Regeneration. We will maintain the ability to regenerate capabilities that we plan not to hold for the immediate future. This will require plans to maintain technical expertise, keep skills and training going, and work with allies and partners who do hold such capabilities and with whom we can, for example, exchange personnel. We will have the capability to fly fast jets off maritime platforms when the new carrier and Joint Strike Fighter enter service, but the capability will not be maintained when Harrier is retired so we will need a plan to regenerate it.

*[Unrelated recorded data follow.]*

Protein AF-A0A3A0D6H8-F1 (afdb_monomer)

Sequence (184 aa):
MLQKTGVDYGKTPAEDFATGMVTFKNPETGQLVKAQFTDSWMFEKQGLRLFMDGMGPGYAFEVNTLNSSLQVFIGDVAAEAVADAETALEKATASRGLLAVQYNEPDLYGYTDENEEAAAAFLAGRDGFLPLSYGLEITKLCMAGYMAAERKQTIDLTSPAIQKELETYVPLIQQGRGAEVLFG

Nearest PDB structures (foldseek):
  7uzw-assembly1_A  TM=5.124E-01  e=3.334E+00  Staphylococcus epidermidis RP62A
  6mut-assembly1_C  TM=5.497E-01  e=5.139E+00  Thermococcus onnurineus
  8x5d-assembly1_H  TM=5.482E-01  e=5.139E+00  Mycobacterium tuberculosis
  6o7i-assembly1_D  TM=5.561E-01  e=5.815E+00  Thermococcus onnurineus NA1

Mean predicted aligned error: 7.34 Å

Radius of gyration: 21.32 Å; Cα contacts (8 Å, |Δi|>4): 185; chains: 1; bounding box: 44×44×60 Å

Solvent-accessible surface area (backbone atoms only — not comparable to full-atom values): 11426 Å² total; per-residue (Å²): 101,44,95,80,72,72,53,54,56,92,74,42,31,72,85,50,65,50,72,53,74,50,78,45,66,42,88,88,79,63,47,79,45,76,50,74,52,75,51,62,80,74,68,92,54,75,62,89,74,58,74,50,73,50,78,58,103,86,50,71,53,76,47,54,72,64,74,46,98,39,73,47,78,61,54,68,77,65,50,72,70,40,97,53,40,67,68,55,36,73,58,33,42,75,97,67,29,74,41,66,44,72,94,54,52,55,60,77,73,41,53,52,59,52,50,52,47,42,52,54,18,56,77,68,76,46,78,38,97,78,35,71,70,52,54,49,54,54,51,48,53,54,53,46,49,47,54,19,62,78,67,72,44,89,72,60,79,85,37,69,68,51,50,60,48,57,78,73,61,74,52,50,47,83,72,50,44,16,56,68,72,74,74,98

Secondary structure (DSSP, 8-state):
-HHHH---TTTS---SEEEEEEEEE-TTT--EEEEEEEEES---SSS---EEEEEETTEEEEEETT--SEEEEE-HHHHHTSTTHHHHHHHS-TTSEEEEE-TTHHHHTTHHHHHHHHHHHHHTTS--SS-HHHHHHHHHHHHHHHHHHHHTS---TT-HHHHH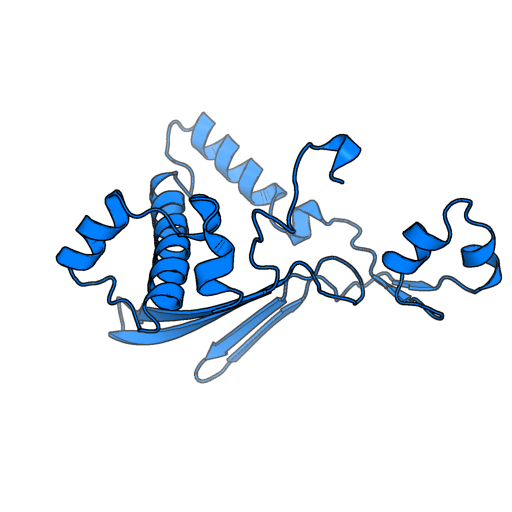HHTT---TTTTT-THHHH--

Foldseek 3Di:
DCVVPVDDCVQQPDDFKDKDKDWDQDPPPRDIDIDIDIGGNPDQDADDWDWDWDDDPPDIDIDIPQPAPDKDKDADVRLVPDPCSVVVCSNAPPPTGTHHDDPCVCVSVCVVVQVVQCVVCVVVVHAGPCHVVNVVVVVLVVLQSLVCQVVVHHDDPVDPVSVVCSVPDDHCSNVSNVCVRPVD

Structure (mmCIF, N/CA/C/O backbone):
data_AF-A0A3A0D6H8-F1
#
_entry.id   AF-A0A3A0D6H8-F1
#
loop_
_atom_site.group_PDB
_atom_site.id
_atom_site.type_symbol
_atom_site.label_atom_id
_atom_site.label_alt_id
_atom_site.label_comp_id
_atom_site.label_asym_id
_atom_site.label_entity_id
_atom_site.label_seq_id
_atom_site.pdbx_PDB_ins_code
_atom_site.Cartn_x
_atom_site.Cartn_y
_atom_site.Cartn_z
_atom_site.occupancy
_atom_site.B_iso_or_equiv
_atom_site.auth_seq_id
_atom_site.auth_comp_id
_atom_site.auth_asym_id
_atom_site.auth_atom_id
_atom_site.pdbx_PDB_model_num
ATOM 1 N N . MET A 1 1 ? -14.943 2.629 -23.058 1.00 59.31 1 MET A N 1
ATOM 2 C CA . MET A 1 1 ? -15.250 2.052 -21.728 1.00 59.31 1 MET A CA 1
ATOM 3 C C . MET A 1 1 ? -16.696 1.584 -21.644 1.00 59.31 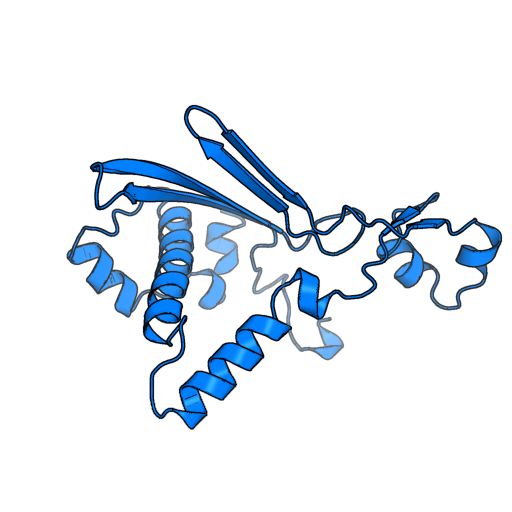1 MET A C 1
ATOM 5 O O . MET A 1 1 ? -16.899 0.391 -21.796 1.00 59.31 1 MET A O 1
ATOM 9 N N . LEU A 1 2 ? -17.690 2.479 -21.552 1.00 76.62 2 LEU A N 1
ATOM 10 C CA . LEU A 1 2 ? -19.106 2.117 -21.351 1.00 76.62 2 LEU A CA 1
ATOM 11 C C . LEU A 1 2 ? -19.649 1.047 -22.316 1.00 76.62 2 LEU A C 1
ATOM 13 O O . LEU A 1 2 ? -20.223 0.060 -21.876 1.00 76.62 2 LEU A O 1
ATOM 17 N N . GLN A 1 3 ? -19.415 1.181 -23.624 1.00 79.62 3 GLN A N 1
ATOM 18 C CA . GLN A 1 3 ? -19.870 0.184 -24.610 1.00 79.62 3 GLN A CA 1
ATOM 19 C C . GLN A 1 3 ? -19.167 -1.182 -24.494 1.00 79.62 3 GLN A C 1
ATOM 21 O O . GLN A 1 3 ? -19.702 -2.183 -24.955 1.00 79.62 3 GLN A O 1
ATOM 26 N N . LYS A 1 4 ? -17.968 -1.229 -23.899 1.00 82.88 4 LYS A N 1
ATOM 27 C CA . LYS A 1 4 ? -17.134 -2.437 -23.787 1.00 82.88 4 LYS A CA 1
ATOM 28 C C . LYS A 1 4 ? -17.308 -3.140 -22.438 1.00 82.88 4 LYS A C 1
ATOM 30 O O . LYS A 1 4 ? -17.278 -4.362 -22.394 1.00 82.88 4 LYS A O 1
ATOM 35 N N . THR A 1 5 ? -17.451 -2.380 -21.352 1.00 83.50 5 THR A N 1
ATOM 36 C CA . THR A 1 5 ? -17.496 -2.898 -19.974 1.00 83.50 5 THR A CA 1
ATOM 37 C C . THR A 1 5 ? -18.866 -2.758 -19.316 1.00 83.50 5 THR A C 1
ATOM 39 O O . THR A 1 5 ? -19.097 -3.369 -18.281 1.00 83.50 5 THR A O 1
ATOM 42 N N . GLY A 1 6 ? -19.774 -1.955 -19.880 1.00 85.56 6 GLY A N 1
ATOM 43 C CA . GLY A 1 6 ? -21.064 -1.633 -19.263 1.00 85.56 6 GLY A CA 1
ATOM 44 C C . GLY A 1 6 ? -20.973 -0.683 -18.062 1.00 85.56 6 GLY A C 1
ATOM 45 O O . GLY A 1 6 ? -21.995 -0.408 -17.442 1.00 85.56 6 GLY A O 1
ATOM 46 N N . VAL A 1 7 ? -19.780 -0.170 -17.736 1.00 83.12 7 VAL A N 1
ATOM 47 C CA . VAL A 1 7 ? -19.548 0.704 -16.575 1.00 83.12 7 VAL A CA 1
ATOM 48 C C . VAL A 1 7 ? -19.663 2.175 -16.973 1.00 83.12 7 VAL A C 1
ATOM 50 O O . VAL A 1 7 ? -18.993 2.627 -17.906 1.00 83.12 7 VAL A O 1
ATOM 53 N N . ASP A 1 8 ? -20.502 2.916 -16.245 1.00 87.12 8 ASP A N 1
ATOM 54 C CA . ASP A 1 8 ? -20.753 4.349 -16.424 1.00 87.12 8 ASP A CA 1
ATOM 55 C C . ASP A 1 8 ? -20.270 5.135 -15.194 1.00 87.12 8 ASP A C 1
ATOM 57 O O . ASP A 1 8 ? -21.017 5.326 -14.232 1.00 87.12 8 ASP A O 1
ATOM 61 N N . TYR A 1 9 ? -19.023 5.613 -15.223 1.00 86.56 9 TYR A N 1
ATOM 62 C CA . TYR A 1 9 ? -18.457 6.424 -14.136 1.00 86.56 9 TYR A CA 1
ATOM 63 C C . TYR A 1 9 ? -19.148 7.787 -13.960 1.00 86.56 9 TYR A C 1
ATOM 65 O O . TYR A 1 9 ? -19.009 8.399 -12.906 1.00 86.56 9 TYR A O 1
ATOM 73 N N . GLY A 1 10 ? -19.950 8.244 -14.932 1.00 85.38 10 GLY A N 1
ATOM 74 C CA . GLY A 1 10 ? -20.814 9.412 -14.744 1.00 85.38 10 GLY A CA 1
ATOM 75 C C . GLY A 1 10 ? -21.988 9.142 -13.795 1.00 85.38 10 GLY A C 1
ATOM 76 O O . GLY A 1 10 ? -22.530 10.076 -13.210 1.00 85.38 10 GLY A O 1
ATOM 77 N N . LYS A 1 11 ? -22.379 7.871 -13.621 1.00 86.38 11 LYS A N 1
ATOM 78 C CA . LYS A 1 11 ? -23.452 7.445 -12.704 1.00 86.38 11 LYS A CA 1
ATOM 79 C C . LYS A 1 11 ? -22.922 6.871 -11.400 1.00 86.38 11 LYS A C 1
ATOM 81 O O . LYS A 1 11 ? -23.506 7.118 -10.351 1.00 86.38 11 LYS A O 1
ATOM 86 N N . THR A 1 12 ? -21.841 6.104 -11.467 1.00 88.69 12 THR A N 1
ATOM 87 C CA . THR A 1 12 ? -21.186 5.489 -10.308 1.00 88.69 12 THR A CA 1
ATOM 88 C C . THR A 1 12 ? -19.720 5.914 -10.295 1.00 88.69 12 THR A C 1
ATOM 90 O O . THR A 1 12 ? -18.865 5.141 -10.738 1.00 88.69 12 THR A O 1
ATOM 93 N N . PRO A 1 13 ? -19.420 7.158 -9.879 1.00 91.06 13 PRO A N 1
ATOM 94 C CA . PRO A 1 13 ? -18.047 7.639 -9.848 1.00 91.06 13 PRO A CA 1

This is clearly the most difficult, history has shown that once capabilities are gone, they are extremely difficult to reconstitute
Dependency. We rarely deploy alone. We and our NATO Allies consciously depend on each other for particular capabilities. For example, the UK does not have its own theatre missile defence capability, while we have capabilities that are highly valued by coalition partners such as mine counter-measures vessels. Part Five sets out our willingness and intention to deepen operational cooperation and potentially rely more on others when it makes sense to do so. We also depend for some capabilities on the market – for example, we do not hold all the shipping capacity we need since it is more efficient and effective to charter it when we need it.
I will look at this in more depth in subsequent posts but the EU Carrier Force and EU Airborne Refuelling Force are beginning to materialise through the haze. Clearly, Regeneration and Dependency are joined at the hip.